STORED DATA Start Marker
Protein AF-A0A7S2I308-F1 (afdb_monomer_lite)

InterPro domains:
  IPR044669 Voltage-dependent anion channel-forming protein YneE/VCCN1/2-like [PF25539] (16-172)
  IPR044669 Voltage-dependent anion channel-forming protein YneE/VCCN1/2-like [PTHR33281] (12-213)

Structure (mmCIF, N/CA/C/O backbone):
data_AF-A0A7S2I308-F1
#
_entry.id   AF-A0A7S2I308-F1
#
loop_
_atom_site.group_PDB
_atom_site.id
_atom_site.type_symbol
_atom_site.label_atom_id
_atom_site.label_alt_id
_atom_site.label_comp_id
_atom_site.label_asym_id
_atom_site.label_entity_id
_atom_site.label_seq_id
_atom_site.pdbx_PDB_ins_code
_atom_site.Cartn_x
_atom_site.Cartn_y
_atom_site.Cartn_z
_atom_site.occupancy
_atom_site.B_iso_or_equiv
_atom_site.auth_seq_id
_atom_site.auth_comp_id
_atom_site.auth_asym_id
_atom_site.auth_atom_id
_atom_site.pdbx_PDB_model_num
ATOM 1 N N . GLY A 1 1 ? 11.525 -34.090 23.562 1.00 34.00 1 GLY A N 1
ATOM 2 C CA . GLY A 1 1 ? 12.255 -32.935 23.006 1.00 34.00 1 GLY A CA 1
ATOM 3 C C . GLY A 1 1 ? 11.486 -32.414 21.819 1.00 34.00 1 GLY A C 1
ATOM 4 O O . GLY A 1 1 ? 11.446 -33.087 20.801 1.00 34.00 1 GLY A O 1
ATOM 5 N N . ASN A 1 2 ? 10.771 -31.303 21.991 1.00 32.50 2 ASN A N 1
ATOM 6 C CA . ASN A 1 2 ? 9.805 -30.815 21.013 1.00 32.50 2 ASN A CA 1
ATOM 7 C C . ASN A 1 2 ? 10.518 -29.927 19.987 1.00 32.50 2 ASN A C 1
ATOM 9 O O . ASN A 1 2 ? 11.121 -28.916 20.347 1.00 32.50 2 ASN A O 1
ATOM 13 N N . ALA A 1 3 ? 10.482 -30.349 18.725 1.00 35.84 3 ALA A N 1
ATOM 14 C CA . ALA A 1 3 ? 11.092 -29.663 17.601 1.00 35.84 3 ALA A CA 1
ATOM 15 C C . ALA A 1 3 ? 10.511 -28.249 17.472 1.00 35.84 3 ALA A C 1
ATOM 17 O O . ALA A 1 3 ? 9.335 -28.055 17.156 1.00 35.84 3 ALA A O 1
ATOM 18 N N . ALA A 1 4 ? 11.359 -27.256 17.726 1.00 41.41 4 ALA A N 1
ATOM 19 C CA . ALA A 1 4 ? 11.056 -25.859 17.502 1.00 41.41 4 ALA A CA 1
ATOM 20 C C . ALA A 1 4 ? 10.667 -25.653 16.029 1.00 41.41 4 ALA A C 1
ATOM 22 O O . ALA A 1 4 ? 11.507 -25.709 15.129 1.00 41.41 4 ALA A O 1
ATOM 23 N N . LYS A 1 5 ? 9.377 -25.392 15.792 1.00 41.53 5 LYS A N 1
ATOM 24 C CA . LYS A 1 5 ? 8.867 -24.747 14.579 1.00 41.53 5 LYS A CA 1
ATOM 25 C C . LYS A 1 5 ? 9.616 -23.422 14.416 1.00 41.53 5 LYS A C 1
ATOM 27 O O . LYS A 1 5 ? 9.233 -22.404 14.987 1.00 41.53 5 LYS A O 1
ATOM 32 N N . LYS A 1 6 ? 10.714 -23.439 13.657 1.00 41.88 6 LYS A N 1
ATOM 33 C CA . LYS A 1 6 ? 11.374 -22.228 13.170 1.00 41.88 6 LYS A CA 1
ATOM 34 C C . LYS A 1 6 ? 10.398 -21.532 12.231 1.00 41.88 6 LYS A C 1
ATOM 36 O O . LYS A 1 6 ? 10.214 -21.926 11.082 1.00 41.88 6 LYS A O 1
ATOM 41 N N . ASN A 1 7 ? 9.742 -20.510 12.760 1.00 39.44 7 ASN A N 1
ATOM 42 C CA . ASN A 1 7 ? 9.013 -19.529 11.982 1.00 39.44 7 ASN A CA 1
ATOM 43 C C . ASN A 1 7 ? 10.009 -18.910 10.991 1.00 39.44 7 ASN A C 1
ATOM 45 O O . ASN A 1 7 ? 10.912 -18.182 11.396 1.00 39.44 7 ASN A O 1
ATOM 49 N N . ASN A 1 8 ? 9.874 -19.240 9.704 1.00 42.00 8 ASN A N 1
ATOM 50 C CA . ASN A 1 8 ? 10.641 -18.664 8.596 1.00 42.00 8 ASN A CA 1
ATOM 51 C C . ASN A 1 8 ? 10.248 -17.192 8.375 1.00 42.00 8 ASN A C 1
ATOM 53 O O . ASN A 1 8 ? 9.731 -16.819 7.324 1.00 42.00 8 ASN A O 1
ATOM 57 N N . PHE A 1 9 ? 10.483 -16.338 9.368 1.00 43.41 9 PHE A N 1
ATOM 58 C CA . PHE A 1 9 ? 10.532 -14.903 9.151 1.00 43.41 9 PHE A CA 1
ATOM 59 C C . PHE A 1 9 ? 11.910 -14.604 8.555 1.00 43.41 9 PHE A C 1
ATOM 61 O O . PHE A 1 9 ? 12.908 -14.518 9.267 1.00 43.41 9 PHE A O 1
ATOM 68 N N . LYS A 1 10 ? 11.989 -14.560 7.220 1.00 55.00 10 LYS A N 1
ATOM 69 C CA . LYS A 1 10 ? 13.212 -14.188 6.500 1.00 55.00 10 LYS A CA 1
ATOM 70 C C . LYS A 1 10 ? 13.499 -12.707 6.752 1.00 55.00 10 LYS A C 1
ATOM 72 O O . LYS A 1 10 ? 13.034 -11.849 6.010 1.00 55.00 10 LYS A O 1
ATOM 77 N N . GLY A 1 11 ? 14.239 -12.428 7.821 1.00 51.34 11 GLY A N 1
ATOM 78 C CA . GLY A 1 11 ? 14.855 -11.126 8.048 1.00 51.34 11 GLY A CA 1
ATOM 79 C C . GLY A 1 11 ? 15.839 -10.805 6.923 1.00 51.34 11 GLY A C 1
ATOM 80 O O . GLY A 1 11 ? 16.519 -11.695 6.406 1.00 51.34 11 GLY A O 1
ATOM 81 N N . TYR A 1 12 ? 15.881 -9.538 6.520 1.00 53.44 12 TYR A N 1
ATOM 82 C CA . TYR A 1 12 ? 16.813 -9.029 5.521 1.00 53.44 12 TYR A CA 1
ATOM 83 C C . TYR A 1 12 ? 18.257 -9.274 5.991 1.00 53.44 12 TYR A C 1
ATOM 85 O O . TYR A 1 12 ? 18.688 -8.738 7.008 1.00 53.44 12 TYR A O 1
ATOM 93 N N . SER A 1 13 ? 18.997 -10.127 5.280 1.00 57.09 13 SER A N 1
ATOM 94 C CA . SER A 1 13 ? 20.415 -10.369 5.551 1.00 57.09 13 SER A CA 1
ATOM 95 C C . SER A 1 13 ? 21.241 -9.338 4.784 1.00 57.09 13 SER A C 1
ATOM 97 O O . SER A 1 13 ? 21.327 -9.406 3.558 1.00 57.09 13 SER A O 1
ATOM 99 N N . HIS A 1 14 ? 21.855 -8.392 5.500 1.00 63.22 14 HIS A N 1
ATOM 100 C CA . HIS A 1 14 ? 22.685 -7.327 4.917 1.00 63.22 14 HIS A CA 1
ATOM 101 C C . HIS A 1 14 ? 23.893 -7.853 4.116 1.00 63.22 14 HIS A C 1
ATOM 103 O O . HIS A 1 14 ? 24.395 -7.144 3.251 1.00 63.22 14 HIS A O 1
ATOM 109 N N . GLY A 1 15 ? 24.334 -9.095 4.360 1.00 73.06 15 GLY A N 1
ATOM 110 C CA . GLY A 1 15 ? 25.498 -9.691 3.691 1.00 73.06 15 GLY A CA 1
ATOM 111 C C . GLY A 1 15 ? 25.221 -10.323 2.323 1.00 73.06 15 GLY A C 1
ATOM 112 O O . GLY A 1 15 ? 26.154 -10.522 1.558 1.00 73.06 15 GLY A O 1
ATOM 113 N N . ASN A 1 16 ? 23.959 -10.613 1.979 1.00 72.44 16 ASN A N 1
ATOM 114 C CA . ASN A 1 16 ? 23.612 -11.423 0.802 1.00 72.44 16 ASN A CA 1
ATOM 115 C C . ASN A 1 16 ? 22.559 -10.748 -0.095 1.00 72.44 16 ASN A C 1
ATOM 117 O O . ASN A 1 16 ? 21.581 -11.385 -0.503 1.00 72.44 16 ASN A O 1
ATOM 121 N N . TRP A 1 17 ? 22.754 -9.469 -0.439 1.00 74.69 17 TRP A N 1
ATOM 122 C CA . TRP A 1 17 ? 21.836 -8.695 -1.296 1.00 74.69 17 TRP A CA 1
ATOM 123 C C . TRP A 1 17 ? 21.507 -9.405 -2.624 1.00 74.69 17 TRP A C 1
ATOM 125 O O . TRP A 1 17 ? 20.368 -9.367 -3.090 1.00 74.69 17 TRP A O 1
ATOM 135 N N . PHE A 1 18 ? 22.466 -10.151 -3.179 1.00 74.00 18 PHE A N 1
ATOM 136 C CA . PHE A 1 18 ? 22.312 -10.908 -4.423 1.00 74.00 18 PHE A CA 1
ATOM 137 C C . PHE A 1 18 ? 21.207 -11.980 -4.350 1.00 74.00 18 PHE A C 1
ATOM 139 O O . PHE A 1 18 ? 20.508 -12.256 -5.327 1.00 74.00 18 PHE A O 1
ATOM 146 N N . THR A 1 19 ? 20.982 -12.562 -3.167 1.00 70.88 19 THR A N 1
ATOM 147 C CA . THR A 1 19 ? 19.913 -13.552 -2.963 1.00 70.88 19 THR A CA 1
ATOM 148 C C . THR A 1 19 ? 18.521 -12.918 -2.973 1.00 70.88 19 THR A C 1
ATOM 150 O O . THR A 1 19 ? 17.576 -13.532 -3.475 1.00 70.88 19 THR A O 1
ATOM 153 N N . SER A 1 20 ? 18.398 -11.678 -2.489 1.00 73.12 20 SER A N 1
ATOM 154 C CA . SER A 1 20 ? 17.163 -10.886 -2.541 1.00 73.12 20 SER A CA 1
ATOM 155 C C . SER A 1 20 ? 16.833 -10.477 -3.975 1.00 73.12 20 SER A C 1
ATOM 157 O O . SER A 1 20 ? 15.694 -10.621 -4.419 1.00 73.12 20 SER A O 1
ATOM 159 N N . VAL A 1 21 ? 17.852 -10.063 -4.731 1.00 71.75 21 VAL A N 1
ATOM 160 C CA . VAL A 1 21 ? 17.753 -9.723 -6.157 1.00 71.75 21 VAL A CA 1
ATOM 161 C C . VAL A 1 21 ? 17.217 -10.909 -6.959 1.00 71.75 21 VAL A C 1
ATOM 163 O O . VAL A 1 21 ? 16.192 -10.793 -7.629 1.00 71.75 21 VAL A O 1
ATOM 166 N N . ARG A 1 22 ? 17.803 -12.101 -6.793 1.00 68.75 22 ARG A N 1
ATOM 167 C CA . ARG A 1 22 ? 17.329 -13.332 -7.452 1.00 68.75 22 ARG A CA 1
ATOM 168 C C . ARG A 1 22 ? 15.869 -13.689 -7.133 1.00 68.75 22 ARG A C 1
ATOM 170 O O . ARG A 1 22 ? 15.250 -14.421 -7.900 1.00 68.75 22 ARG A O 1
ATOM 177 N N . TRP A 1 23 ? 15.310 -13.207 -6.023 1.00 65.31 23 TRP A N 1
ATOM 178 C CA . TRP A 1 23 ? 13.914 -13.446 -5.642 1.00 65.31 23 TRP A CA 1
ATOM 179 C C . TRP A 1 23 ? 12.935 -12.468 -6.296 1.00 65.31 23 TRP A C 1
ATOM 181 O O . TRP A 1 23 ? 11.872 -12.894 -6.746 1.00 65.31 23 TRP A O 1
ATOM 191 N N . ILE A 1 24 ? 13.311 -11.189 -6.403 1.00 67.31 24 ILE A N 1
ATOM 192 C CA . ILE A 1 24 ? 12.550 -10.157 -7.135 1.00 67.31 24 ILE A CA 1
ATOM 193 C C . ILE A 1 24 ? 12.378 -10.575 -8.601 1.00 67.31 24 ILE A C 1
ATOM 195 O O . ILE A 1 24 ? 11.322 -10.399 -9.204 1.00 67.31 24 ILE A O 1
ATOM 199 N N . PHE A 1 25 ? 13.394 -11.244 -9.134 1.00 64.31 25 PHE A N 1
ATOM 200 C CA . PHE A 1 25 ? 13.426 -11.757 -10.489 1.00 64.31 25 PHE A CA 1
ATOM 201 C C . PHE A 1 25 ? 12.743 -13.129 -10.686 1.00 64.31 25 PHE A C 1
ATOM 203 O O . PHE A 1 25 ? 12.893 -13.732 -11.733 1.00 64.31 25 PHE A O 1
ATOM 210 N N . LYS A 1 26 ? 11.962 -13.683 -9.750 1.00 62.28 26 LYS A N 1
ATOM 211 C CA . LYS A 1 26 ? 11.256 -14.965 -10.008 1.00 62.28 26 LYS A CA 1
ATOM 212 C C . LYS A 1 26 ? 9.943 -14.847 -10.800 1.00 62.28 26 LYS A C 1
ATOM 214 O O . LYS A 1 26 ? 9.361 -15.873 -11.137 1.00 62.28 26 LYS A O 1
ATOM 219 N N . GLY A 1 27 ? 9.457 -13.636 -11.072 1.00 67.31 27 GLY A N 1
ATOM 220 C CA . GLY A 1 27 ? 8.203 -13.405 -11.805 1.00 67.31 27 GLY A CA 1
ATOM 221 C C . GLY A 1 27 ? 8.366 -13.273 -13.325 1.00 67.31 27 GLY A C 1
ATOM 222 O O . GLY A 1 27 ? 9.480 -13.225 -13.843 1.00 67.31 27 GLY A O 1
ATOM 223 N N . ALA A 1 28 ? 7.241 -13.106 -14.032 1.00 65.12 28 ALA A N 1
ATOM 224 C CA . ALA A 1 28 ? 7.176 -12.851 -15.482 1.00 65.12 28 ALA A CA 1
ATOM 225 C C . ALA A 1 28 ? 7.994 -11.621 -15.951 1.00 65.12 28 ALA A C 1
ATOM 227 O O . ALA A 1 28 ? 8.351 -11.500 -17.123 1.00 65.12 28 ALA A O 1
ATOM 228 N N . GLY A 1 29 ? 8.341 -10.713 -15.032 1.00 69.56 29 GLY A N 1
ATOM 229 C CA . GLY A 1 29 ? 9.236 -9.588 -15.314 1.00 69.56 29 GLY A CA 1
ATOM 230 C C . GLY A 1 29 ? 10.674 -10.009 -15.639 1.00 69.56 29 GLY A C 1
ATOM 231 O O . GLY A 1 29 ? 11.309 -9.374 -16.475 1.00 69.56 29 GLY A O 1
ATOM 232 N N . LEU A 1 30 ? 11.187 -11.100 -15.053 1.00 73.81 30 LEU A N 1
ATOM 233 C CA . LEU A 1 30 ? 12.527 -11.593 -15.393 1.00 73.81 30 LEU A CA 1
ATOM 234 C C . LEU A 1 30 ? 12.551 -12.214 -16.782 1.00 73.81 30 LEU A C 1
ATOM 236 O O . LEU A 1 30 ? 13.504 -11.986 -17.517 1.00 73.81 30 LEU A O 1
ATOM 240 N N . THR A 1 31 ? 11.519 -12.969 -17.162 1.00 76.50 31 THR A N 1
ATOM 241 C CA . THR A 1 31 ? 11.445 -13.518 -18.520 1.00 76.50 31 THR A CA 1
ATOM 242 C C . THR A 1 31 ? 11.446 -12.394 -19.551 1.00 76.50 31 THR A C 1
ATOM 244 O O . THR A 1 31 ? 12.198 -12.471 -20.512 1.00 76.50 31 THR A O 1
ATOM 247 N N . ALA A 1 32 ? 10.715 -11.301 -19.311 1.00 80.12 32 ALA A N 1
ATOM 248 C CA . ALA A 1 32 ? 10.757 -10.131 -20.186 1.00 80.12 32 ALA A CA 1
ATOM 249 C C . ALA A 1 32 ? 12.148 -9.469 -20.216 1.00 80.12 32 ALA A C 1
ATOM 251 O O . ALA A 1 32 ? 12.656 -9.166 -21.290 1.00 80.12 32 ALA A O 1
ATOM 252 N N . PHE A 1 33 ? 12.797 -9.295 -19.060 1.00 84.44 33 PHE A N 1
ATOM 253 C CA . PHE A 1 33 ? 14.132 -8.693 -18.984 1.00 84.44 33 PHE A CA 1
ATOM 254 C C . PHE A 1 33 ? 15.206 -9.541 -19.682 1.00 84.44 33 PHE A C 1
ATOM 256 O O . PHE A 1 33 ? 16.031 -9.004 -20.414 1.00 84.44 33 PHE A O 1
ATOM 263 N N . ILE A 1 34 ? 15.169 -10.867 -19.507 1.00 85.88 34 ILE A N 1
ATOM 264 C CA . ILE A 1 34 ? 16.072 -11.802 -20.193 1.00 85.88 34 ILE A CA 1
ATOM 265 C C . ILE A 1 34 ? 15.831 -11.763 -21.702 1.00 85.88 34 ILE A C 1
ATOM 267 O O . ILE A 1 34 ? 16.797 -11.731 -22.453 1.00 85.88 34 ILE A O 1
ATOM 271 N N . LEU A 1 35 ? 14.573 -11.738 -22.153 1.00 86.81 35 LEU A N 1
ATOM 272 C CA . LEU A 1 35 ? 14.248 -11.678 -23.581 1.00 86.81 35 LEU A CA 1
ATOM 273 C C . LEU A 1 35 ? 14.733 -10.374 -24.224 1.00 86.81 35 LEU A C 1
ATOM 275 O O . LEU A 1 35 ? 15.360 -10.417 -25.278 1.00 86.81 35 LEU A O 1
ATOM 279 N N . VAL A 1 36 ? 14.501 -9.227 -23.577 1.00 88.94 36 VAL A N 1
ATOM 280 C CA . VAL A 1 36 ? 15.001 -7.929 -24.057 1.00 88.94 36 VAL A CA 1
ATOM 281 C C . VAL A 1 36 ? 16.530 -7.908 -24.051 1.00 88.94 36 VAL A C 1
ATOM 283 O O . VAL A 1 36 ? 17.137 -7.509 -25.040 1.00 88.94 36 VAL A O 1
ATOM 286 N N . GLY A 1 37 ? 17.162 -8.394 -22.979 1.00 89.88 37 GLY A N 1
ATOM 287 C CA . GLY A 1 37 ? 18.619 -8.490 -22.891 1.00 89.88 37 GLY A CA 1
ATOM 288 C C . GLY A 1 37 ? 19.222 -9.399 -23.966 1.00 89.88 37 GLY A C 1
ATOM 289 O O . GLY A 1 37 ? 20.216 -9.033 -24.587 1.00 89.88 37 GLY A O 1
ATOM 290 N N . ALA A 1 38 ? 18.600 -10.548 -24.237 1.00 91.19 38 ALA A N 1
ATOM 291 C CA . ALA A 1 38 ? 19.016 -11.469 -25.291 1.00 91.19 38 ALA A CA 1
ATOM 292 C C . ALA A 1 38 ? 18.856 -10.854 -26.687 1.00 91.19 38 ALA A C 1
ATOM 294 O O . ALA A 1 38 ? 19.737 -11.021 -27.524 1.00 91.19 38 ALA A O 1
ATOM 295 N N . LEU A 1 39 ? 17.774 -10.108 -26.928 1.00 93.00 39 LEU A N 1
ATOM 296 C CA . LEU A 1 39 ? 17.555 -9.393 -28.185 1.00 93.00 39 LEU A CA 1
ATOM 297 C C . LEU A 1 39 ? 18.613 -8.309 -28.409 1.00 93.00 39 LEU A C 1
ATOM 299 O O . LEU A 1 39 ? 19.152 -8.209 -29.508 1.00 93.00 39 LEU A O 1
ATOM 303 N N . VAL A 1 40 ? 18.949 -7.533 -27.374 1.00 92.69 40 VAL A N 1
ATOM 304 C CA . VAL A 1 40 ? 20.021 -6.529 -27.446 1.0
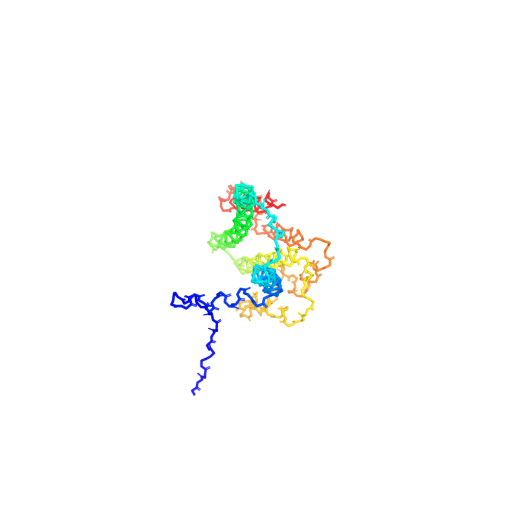0 92.69 40 VAL A CA 1
ATOM 305 C C . VAL A 1 40 ? 21.363 -7.204 -27.712 1.00 92.69 40 VAL A C 1
ATOM 307 O O . VAL A 1 40 ? 22.065 -6.802 -28.631 1.00 92.69 40 VAL A O 1
ATOM 310 N N . ALA A 1 41 ? 21.697 -8.268 -26.977 1.00 92.69 41 ALA A N 1
ATOM 311 C CA . ALA A 1 41 ? 22.933 -9.015 -27.198 1.00 92.69 41 ALA A CA 1
ATOM 312 C C . ALA A 1 41 ? 23.007 -9.597 -28.621 1.00 92.69 41 ALA A C 1
ATOM 314 O O . ALA A 1 41 ? 24.058 -9.532 -29.259 1.00 92.69 41 ALA A O 1
ATOM 315 N N . TYR A 1 42 ? 21.891 -10.113 -29.141 1.00 93.56 42 TYR A N 1
ATOM 316 C CA . TYR A 1 42 ? 21.788 -10.603 -30.513 1.00 93.56 42 TYR A CA 1
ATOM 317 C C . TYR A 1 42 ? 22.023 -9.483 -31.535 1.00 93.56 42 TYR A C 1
STORED DATA End Marker
- _AIM OF THE EXERCISE_
Give the exact lines, and only those, from the line containing "ATOM 34 C C" through the line containing "ATOM 42 C CA" in the entries above.

- _REPLY_
ATOM 34 C C . LYS A 1 6 ? 10.398 -21.532 12.231 1.00 41.88 6 LYS A C 1
ATOM 36 O O . LYS A 1 6 ? 10.214 -21.926 11.082 1.00 41.88 6 LYS A O 1
ATOM 41 N N . ASN A 1 7 ? 9.742 -20.510 12.760 1.00 39.44 7 ASN A N 1
ATOM 42 C CA . ASN A 1 7 ? 9.013 -19.529 11.982 1.00 39.44 7 ASN A CA 1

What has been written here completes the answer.